His Honour Judge McGill SC had to consider this issue in the matter of Drzyzaga v Nominal Defendant1. Here the Plaintiff was a driver of the semi trailer exiting off the Pacific Highway to the Nerang – Broadbeach Road at Nerang on 24 February 2009.
The exit ramp itself was divided into two lanes with traffic turning left under the control of a “Give Way” sign and traffic travelling either right or straight through under the control of traffic lights.
The Plaintiff stated that as he went up the exit lane he did a right sided mirror check and then saw in front of him on the slip lane to turn left an unidentified white tray back Utility stationary on the exit ramp. He said that he moved to the right and then was faced with traffic waiting under the control of the traffic lights and then moved back to the left to avoid them and went up the median strip and stopped. The unidentified white tray back Ute left the scene.
Proper enquiry and search
The Nominal Defendant said the Plaintiff did not inform the Police promptly after the accident about the information in his possession concerning the unidentified vehicle.
His Honour Judge McGill followed the High Court decision of Harrison v Nominal Defendant2. His Honour Justice Barwick CJ said the following as to proper enquiry and search:
“The question is whether the identity of the vehicle cannot be established through such enquiry and search as it might appropriately be made in the circumstances of the case had taken place”.
His Honour Judge McGill said on the facts of this case that there was:
- Nothing distinctive about the vehicle;
- Nothing about its description;
- Nothing distinctive about its driver;
- The unidentified vehicle was not directly involved in the collision;
- There was apparently no serious injury suffered by the Plaintiff in the accident.
In light of the above, he said it was inconceivable that any serious attempt would be made by the Police to identify the driver of the white Ute no matter how promptly the matter had been reported to them.

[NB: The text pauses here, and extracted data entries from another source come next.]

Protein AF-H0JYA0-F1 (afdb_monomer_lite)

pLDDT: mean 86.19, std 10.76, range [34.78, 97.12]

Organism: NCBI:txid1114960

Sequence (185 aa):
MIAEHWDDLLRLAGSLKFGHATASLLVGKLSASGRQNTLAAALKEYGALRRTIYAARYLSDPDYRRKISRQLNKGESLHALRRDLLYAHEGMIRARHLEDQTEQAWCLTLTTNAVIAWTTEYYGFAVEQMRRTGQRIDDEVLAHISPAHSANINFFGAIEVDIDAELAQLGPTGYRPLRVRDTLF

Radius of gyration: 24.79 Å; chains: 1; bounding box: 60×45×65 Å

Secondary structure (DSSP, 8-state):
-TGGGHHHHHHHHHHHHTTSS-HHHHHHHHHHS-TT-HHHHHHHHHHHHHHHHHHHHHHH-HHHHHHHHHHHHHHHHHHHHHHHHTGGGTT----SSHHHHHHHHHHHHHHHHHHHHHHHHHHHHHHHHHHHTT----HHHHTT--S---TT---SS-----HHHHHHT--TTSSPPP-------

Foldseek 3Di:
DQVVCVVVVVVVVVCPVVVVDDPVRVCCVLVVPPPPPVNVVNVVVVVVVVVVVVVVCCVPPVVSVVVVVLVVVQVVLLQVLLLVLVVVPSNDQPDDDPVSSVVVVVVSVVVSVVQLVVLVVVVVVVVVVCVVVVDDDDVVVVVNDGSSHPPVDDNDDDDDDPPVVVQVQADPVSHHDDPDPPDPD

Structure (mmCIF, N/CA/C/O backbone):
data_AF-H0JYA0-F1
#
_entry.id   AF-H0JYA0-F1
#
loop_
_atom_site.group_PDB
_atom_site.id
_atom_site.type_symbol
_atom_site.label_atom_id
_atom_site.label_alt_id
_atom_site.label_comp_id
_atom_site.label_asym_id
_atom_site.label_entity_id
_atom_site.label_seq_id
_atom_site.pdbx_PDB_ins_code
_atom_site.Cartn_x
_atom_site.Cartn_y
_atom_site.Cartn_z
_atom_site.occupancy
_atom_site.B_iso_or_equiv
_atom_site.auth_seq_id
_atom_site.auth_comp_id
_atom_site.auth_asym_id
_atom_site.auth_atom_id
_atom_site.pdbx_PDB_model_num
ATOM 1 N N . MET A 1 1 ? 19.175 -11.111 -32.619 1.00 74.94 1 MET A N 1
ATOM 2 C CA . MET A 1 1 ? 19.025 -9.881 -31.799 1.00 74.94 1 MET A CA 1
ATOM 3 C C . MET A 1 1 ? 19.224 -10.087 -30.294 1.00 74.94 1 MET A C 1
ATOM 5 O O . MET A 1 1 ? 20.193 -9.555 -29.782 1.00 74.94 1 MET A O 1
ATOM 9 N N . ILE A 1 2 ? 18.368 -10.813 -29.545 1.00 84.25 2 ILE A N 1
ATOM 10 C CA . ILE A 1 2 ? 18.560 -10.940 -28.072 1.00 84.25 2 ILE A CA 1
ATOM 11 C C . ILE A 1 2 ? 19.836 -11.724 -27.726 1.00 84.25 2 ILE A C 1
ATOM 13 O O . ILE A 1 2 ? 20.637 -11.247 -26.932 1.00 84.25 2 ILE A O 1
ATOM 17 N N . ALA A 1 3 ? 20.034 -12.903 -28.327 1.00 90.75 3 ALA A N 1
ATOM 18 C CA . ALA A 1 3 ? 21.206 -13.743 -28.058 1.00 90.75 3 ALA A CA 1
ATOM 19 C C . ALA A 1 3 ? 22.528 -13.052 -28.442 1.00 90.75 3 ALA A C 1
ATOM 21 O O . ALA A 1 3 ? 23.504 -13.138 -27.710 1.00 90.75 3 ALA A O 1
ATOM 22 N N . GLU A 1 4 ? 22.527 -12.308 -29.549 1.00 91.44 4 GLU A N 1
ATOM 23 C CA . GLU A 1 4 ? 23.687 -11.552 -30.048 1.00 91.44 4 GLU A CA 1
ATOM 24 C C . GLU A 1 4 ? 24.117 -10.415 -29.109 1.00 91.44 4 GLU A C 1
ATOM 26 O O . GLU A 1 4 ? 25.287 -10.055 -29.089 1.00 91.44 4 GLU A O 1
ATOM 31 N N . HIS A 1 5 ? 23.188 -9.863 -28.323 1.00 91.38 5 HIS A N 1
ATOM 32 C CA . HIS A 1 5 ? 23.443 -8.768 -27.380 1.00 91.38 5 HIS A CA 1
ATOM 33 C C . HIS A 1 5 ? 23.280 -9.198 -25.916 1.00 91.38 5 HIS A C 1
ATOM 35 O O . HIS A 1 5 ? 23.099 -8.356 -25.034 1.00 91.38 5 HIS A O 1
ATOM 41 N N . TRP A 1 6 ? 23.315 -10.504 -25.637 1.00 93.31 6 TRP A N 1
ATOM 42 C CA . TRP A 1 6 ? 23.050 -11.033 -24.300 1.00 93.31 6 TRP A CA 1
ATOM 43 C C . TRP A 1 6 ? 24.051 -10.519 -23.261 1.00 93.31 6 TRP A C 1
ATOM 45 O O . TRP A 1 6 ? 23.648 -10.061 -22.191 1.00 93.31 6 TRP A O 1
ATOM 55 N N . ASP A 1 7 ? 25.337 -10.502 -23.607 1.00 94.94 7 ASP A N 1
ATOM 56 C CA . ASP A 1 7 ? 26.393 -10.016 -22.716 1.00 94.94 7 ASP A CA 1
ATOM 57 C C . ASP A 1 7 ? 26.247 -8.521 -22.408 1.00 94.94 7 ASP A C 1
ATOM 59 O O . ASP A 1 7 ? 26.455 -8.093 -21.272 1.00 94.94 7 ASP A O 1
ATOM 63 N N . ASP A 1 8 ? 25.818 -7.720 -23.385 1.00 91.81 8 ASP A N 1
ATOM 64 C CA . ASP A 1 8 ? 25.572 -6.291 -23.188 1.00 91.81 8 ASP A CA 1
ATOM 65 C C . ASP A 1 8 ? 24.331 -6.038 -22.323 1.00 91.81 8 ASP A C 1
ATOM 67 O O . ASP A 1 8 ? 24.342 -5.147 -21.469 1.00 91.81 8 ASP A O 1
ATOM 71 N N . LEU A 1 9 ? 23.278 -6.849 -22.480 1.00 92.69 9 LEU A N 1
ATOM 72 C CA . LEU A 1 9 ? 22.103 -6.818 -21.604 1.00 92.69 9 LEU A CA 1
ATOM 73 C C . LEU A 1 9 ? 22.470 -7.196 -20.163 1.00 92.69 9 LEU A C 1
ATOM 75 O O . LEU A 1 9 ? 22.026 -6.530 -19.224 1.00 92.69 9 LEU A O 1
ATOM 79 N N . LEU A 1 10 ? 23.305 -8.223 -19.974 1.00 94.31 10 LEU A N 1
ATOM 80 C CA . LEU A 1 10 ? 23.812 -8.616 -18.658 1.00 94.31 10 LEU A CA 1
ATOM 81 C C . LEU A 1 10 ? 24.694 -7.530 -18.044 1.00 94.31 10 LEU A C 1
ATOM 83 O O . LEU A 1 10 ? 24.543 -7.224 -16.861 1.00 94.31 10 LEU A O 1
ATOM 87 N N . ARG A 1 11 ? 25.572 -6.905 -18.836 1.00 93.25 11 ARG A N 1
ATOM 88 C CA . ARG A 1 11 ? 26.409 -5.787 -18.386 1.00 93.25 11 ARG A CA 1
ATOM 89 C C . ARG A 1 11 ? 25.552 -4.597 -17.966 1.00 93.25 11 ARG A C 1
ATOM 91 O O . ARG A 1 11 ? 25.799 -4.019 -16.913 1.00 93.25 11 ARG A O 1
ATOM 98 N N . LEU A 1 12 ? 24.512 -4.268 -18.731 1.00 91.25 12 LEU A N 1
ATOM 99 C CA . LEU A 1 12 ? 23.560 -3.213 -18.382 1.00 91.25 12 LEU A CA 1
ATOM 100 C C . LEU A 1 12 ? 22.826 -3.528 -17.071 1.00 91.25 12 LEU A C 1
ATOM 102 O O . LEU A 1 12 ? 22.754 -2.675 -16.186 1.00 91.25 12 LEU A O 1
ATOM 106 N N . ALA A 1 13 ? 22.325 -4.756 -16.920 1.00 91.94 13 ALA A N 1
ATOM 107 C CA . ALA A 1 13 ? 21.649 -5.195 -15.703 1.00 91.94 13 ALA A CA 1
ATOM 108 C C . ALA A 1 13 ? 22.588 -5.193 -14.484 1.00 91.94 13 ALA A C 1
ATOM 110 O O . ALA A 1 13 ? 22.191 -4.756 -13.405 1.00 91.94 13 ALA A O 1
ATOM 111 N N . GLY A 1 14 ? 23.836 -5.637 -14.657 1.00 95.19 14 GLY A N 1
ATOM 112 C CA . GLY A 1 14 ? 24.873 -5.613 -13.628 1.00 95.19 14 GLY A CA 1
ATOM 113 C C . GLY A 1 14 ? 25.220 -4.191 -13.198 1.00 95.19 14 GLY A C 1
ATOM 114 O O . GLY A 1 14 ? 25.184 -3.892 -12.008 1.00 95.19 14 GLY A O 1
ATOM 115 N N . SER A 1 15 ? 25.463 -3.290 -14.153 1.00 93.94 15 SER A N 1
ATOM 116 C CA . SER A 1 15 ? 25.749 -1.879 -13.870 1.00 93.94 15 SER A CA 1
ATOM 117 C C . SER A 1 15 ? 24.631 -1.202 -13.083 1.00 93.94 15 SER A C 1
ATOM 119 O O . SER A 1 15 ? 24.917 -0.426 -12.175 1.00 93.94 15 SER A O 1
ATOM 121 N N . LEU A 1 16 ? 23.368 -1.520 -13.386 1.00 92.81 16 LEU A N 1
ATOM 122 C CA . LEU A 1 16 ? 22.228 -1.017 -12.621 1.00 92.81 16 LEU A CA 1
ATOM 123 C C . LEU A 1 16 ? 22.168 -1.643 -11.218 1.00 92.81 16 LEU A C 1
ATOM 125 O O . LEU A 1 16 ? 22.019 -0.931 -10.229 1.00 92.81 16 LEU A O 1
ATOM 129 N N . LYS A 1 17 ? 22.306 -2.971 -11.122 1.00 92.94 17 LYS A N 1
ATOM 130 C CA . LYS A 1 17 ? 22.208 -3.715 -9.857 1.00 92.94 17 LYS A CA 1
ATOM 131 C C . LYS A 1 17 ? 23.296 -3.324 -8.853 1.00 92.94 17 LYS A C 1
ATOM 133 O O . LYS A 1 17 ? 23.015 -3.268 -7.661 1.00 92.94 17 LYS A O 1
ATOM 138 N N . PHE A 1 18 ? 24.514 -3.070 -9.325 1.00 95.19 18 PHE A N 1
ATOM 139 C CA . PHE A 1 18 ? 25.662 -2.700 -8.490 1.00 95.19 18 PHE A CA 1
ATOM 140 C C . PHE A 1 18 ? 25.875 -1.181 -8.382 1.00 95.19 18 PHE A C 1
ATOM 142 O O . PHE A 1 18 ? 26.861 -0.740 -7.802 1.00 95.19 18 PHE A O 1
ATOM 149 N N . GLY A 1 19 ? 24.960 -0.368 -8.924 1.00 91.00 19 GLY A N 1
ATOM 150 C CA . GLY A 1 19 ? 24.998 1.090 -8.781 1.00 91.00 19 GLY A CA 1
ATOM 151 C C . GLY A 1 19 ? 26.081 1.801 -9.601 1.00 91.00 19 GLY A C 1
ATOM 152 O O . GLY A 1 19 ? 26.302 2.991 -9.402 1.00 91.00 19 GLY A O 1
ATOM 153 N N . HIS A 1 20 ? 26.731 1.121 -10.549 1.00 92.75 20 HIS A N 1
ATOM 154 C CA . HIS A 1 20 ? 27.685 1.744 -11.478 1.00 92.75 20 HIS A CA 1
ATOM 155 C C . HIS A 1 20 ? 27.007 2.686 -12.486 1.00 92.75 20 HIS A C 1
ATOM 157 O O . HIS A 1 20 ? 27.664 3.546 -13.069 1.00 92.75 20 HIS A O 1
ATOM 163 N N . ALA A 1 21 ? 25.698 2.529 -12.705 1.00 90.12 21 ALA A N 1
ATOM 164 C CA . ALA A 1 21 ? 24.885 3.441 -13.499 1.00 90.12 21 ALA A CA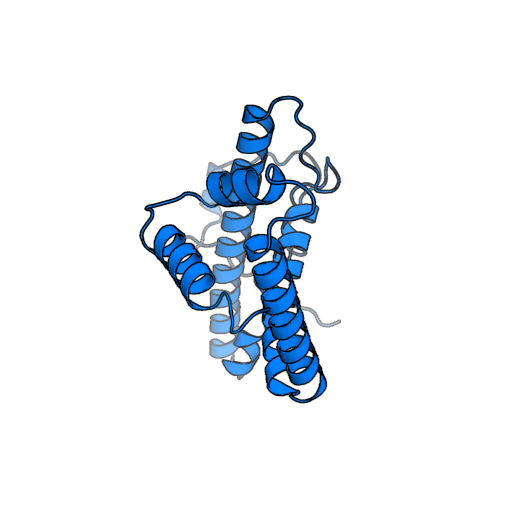 1
ATOM 165 C C . ALA A 1 21 ? 23.496 3.622 -12.875 1.00 90.12 21 ALA A C 1
ATOM 167 O O . ALA A 1 21 ? 22.879 2.659 -12.418 1.00 90.12 21 ALA A O 1
ATOM 168 N N . THR A 1 22 ? 22.972 4.849 -12.905 1.00 91.31 22 THR A N 1
ATOM 169 C CA . THR A 1 22 ? 21.592 5.122 -12.487 1.00 91.31 22 THR A CA 1
ATOM 170 C C . THR A 1 22 ? 20.603 4.753 -13.593 1.00 91.31 22 THR A C 1
ATOM 172 O O . THR A 1 22 ? 20.909 4.823 -14.787 1.00 91.31 22 THR A O 1
ATOM 175 N N . ALA A 1 23 ? 19.371 4.410 -13.202 1.00 88.50 23 ALA A N 1
ATOM 176 C CA . ALA A 1 23 ? 18.291 4.153 -14.155 1.00 88.50 23 ALA A CA 1
ATOM 177 C C . ALA A 1 23 ? 18.029 5.366 -15.066 1.00 88.50 23 ALA A C 1
ATOM 179 O O . ALA A 1 23 ? 17.843 5.199 -16.270 1.00 88.50 23 ALA A O 1
ATOM 180 N N . SER A 1 24 ? 18.078 6.585 -14.516 1.00 89.50 24 SER A N 1
ATOM 181 C CA . SER A 1 24 ? 17.887 7.825 -15.277 1.00 89.50 24 SER A CA 1
ATOM 182 C C . SER A 1 24 ? 18.960 8.020 -16.349 1.00 89.50 24 SER A C 1
ATOM 184 O O . SER A 1 24 ? 18.632 8.359 -17.486 1.00 89.50 24 SER A O 1
ATOM 186 N N . LEU A 1 25 ? 20.227 7.738 -16.028 1.00 88.69 25 LEU A N 1
ATOM 187 C CA . LEU A 1 25 ? 21.336 7.835 -16.975 1.00 88.69 25 LEU A CA 1
ATOM 188 C C . LEU A 1 25 ? 21.216 6.801 -18.099 1.00 88.69 25 LEU A C 1
ATOM 190 O O . LEU A 1 25 ? 21.419 7.141 -19.265 1.00 88.69 25 LEU A O 1
ATOM 194 N N . LEU A 1 26 ? 20.851 5.557 -17.772 1.00 87.06 26 LEU A N 1
ATOM 195 C CA . LEU A 1 26 ? 20.634 4.506 -18.769 1.00 87.06 26 LEU A CA 1
ATOM 196 C C . LEU A 1 26 ? 19.469 4.844 -19.705 1.00 87.06 26 LEU A C 1
ATOM 198 O O . LEU A 1 26 ? 19.627 4.763 -20.921 1.00 87.06 26 LEU A O 1
ATOM 202 N N . VAL A 1 27 ? 18.326 5.273 -19.163 1.00 85.88 27 VAL A N 1
ATOM 203 C CA . VAL A 1 27 ? 17.164 5.687 -19.966 1.00 85.88 27 VAL A CA 1
ATOM 204 C C . VAL A 1 27 ? 17.519 6.875 -20.856 1.00 85.88 27 VAL A C 1
ATOM 206 O O . VAL A 1 27 ? 17.214 6.846 -22.049 1.00 85.88 27 VAL A O 1
ATOM 209 N N . GLY A 1 28 ? 18.218 7.878 -20.318 1.00 85.25 28 GLY A N 1
ATOM 210 C CA . GLY A 1 28 ? 18.691 9.030 -21.085 1.00 85.25 28 GLY A CA 1
ATOM 211 C C . GLY A 1 28 ? 19.603 8.621 -22.243 1.00 85.25 28 GLY A C 1
ATOM 212 O O . GLY A 1 28 ? 19.358 9.005 -23.383 1.00 85.25 28 GLY A O 1
ATOM 213 N N . LYS A 1 29 ? 20.604 7.768 -21.990 1.00 84.88 29 LYS A N 1
ATOM 214 C CA . LYS A 1 29 ? 21.528 7.244 -23.014 1.00 84.88 29 LYS A CA 1
ATOM 215 C C . LYS A 1 29 ? 20.821 6.425 -24.095 1.00 84.88 29 LYS A C 1
ATOM 217 O O . LYS A 1 29 ? 21.084 6.624 -25.282 1.00 84.88 29 LYS A O 1
ATOM 222 N N . LEU A 1 30 ? 19.942 5.505 -23.698 1.00 83.12 30 LEU A N 1
ATOM 223 C CA . LEU A 1 30 ? 19.210 4.641 -24.627 1.00 83.12 30 LEU A CA 1
ATOM 224 C C . LEU A 1 30 ? 18.213 5.433 -25.481 1.00 83.12 30 LEU A C 1
ATOM 226 O O . LEU A 1 30 ? 18.025 5.084 -26.640 1.00 83.12 30 LEU A O 1
ATOM 230 N N . SER A 1 31 ? 17.624 6.499 -24.929 1.00 78.12 31 SER A N 1
ATOM 231 C CA . SER A 1 31 ? 16.652 7.354 -25.628 1.00 78.12 31 SER A CA 1
ATOM 232 C C . SER A 1 31 ? 17.309 8.416 -26.515 1.00 78.12 31 SER A C 1
ATOM 234 O O . SER A 1 31 ? 16.755 8.769 -27.550 1.00 78.12 31 SER A O 1
ATOM 236 N N . ALA A 1 32 ? 18.485 8.925 -26.129 1.00 77.56 32 ALA A N 1
ATOM 237 C CA . ALA A 1 32 ? 19.245 9.908 -26.908 1.00 77.56 32 ALA A CA 1
ATOM 238 C C . ALA A 1 32 ? 19.968 9.284 -28.111 1.00 77.56 32 ALA A C 1
ATOM 240 O O . ALA A 1 32 ? 20.208 9.947 -29.119 1.00 77.56 32 ALA A O 1
ATOM 241 N N . SER A 1 33 ? 20.318 8.001 -28.016 1.00 67.31 33 SER A N 1
ATOM 242 C CA . SER A 1 33 ? 20.869 7.254 -29.143 1.00 67.31 33 SER A CA 1
ATOM 243 C C . SER A 1 33 ? 19.730 6.997 -30.130 1.00 67.31 33 SER A C 1
ATOM 245 O O . SER A 1 33 ? 18.794 6.280 -29.795 1.00 67.31 33 SER A O 1
ATOM 247 N N . GLY A 1 34 ? 19.772 7.616 -31.315 1.00 60.78 34 GLY A N 1
ATOM 248 C CA . GLY A 1 34 ? 18.705 7.536 -32.319 1.00 60.78 34 GLY A CA 1
ATOM 249 C C . GLY A 1 34 ? 18.352 6.111 -32.783 1.00 60.78 34 GLY A C 1
ATOM 250 O O . GLY A 1 34 ? 18.832 5.111 -32.255 1.00 60.78 34 GLY A O 1
ATOM 251 N N . ARG A 1 35 ? 17.518 6.023 -33.830 1.00 56.69 35 ARG A N 1
ATOM 252 C CA . ARG A 1 35 ? 16.810 4.829 -34.365 1.00 56.69 35 ARG A CA 1
ATOM 253 C C . ARG A 1 35 ? 17.638 3.542 -34.631 1.00 56.69 35 ARG A C 1
ATOM 255 O O . ARG A 1 35 ? 17.053 2.556 -35.061 1.00 56.69 35 ARG A O 1
ATOM 262 N N . GLN A 1 36 ? 18.951 3.541 -34.392 1.00 61.84 36 GLN A N 1
ATOM 263 C CA . GLN A 1 36 ? 19.908 2.451 -34.633 1.00 61.84 36 GLN A CA 1
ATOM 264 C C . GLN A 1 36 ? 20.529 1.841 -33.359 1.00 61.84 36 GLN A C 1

He acknowledged that attempts were made subsequently by advertising in the newspaper, that was unsuccessful.
His Honour Judge McGill then concluded proper enquiry and search had been undertaken following the High Court authority.
His Honour found that it was plainly negligent and in fact serious negligence on the part of the driver of the unidentified vehicle to stop his vehicle in the position where he had on the exit lane. It was the primary cause for the action of the Plaintiff to take avoiding action.
His Honour also found that the Plaintiff was contributing negligent. He acknowledged that it was not contributory negligence for him to do a mirror check on the right side. That was part of good driving practice.
However, he acknowledged that the Plaintiff admitted under evidence that he spent more than what he believed was reasonable time in trying to check his mirrors in the circumstances.
To that end, it was noted that a failure of reasonable care for his own safety and essentially failing to keep a proper look out. To that end, he found the Plaintiff to be contributory liable to the extent of 20%.
The Plaintiff post accident underwent a return to work program but did not resume his normal pre accident role as a semi trailer driver in that he had difficulties coping with unloading cargo. He was placed on ordinary truck delivery duties of pallet loading but again felt that this was beyond his capabilities and moved to delivery goods to department stores. Ultimately, at the time of the trial he was on a truck driving role of simply delivery soft drinks which were on pallets.
Dr Greg Gillett, Orthopedic Surgeon, assessed the Plaintiff with having a chronic musculoligamentous strain to the cervical spine with referred pain to the right shoulder and musculoligamentous strain to the thoracic spine with a 0% for the thoracic spine and 5% impairment for the cervical neck.
Dr David Morgan for the Defendant assessed a musculoligamentous strain to the neck, with a 5% loss of function, but said that he was able to perform long haul and short haul driving without impairment.
General damages were assessed at an ISV of 12 based on a dominant injury of 88 with an uplift to an ISV of 12 on account of multiple injuries and pain.
He was allowed ongoing future medical costs of $11.00 per week for pain relieving medication plus three visits with a Physiotherapist every two years discounted by 25%.
Past economic loss was limited to his earnings from loss of Workers’ Compensation plus a short period of overtime loss of 12 weeks of between his two driving roles.
Future economic loss, it was acknowledged that he was at risk on the open labour market notwithstanding an employer that could offer him full time employment to retirement age. It was on the basis that he had 20 years working life and may not in fact remain with his current employer and therefore, have to resort to the open labour market on more than one occasion. The global allowance was assessed at $80,000.00 which was less than 18 months of his current earnings.
As typical with most cases whether a person undertakes proper inquiry and search is a question of fact. The same applies to liability and contribution negligence as was determined here as well as the llowance of loss of earnings. Although they are useful guides, they can obviously have restrictions.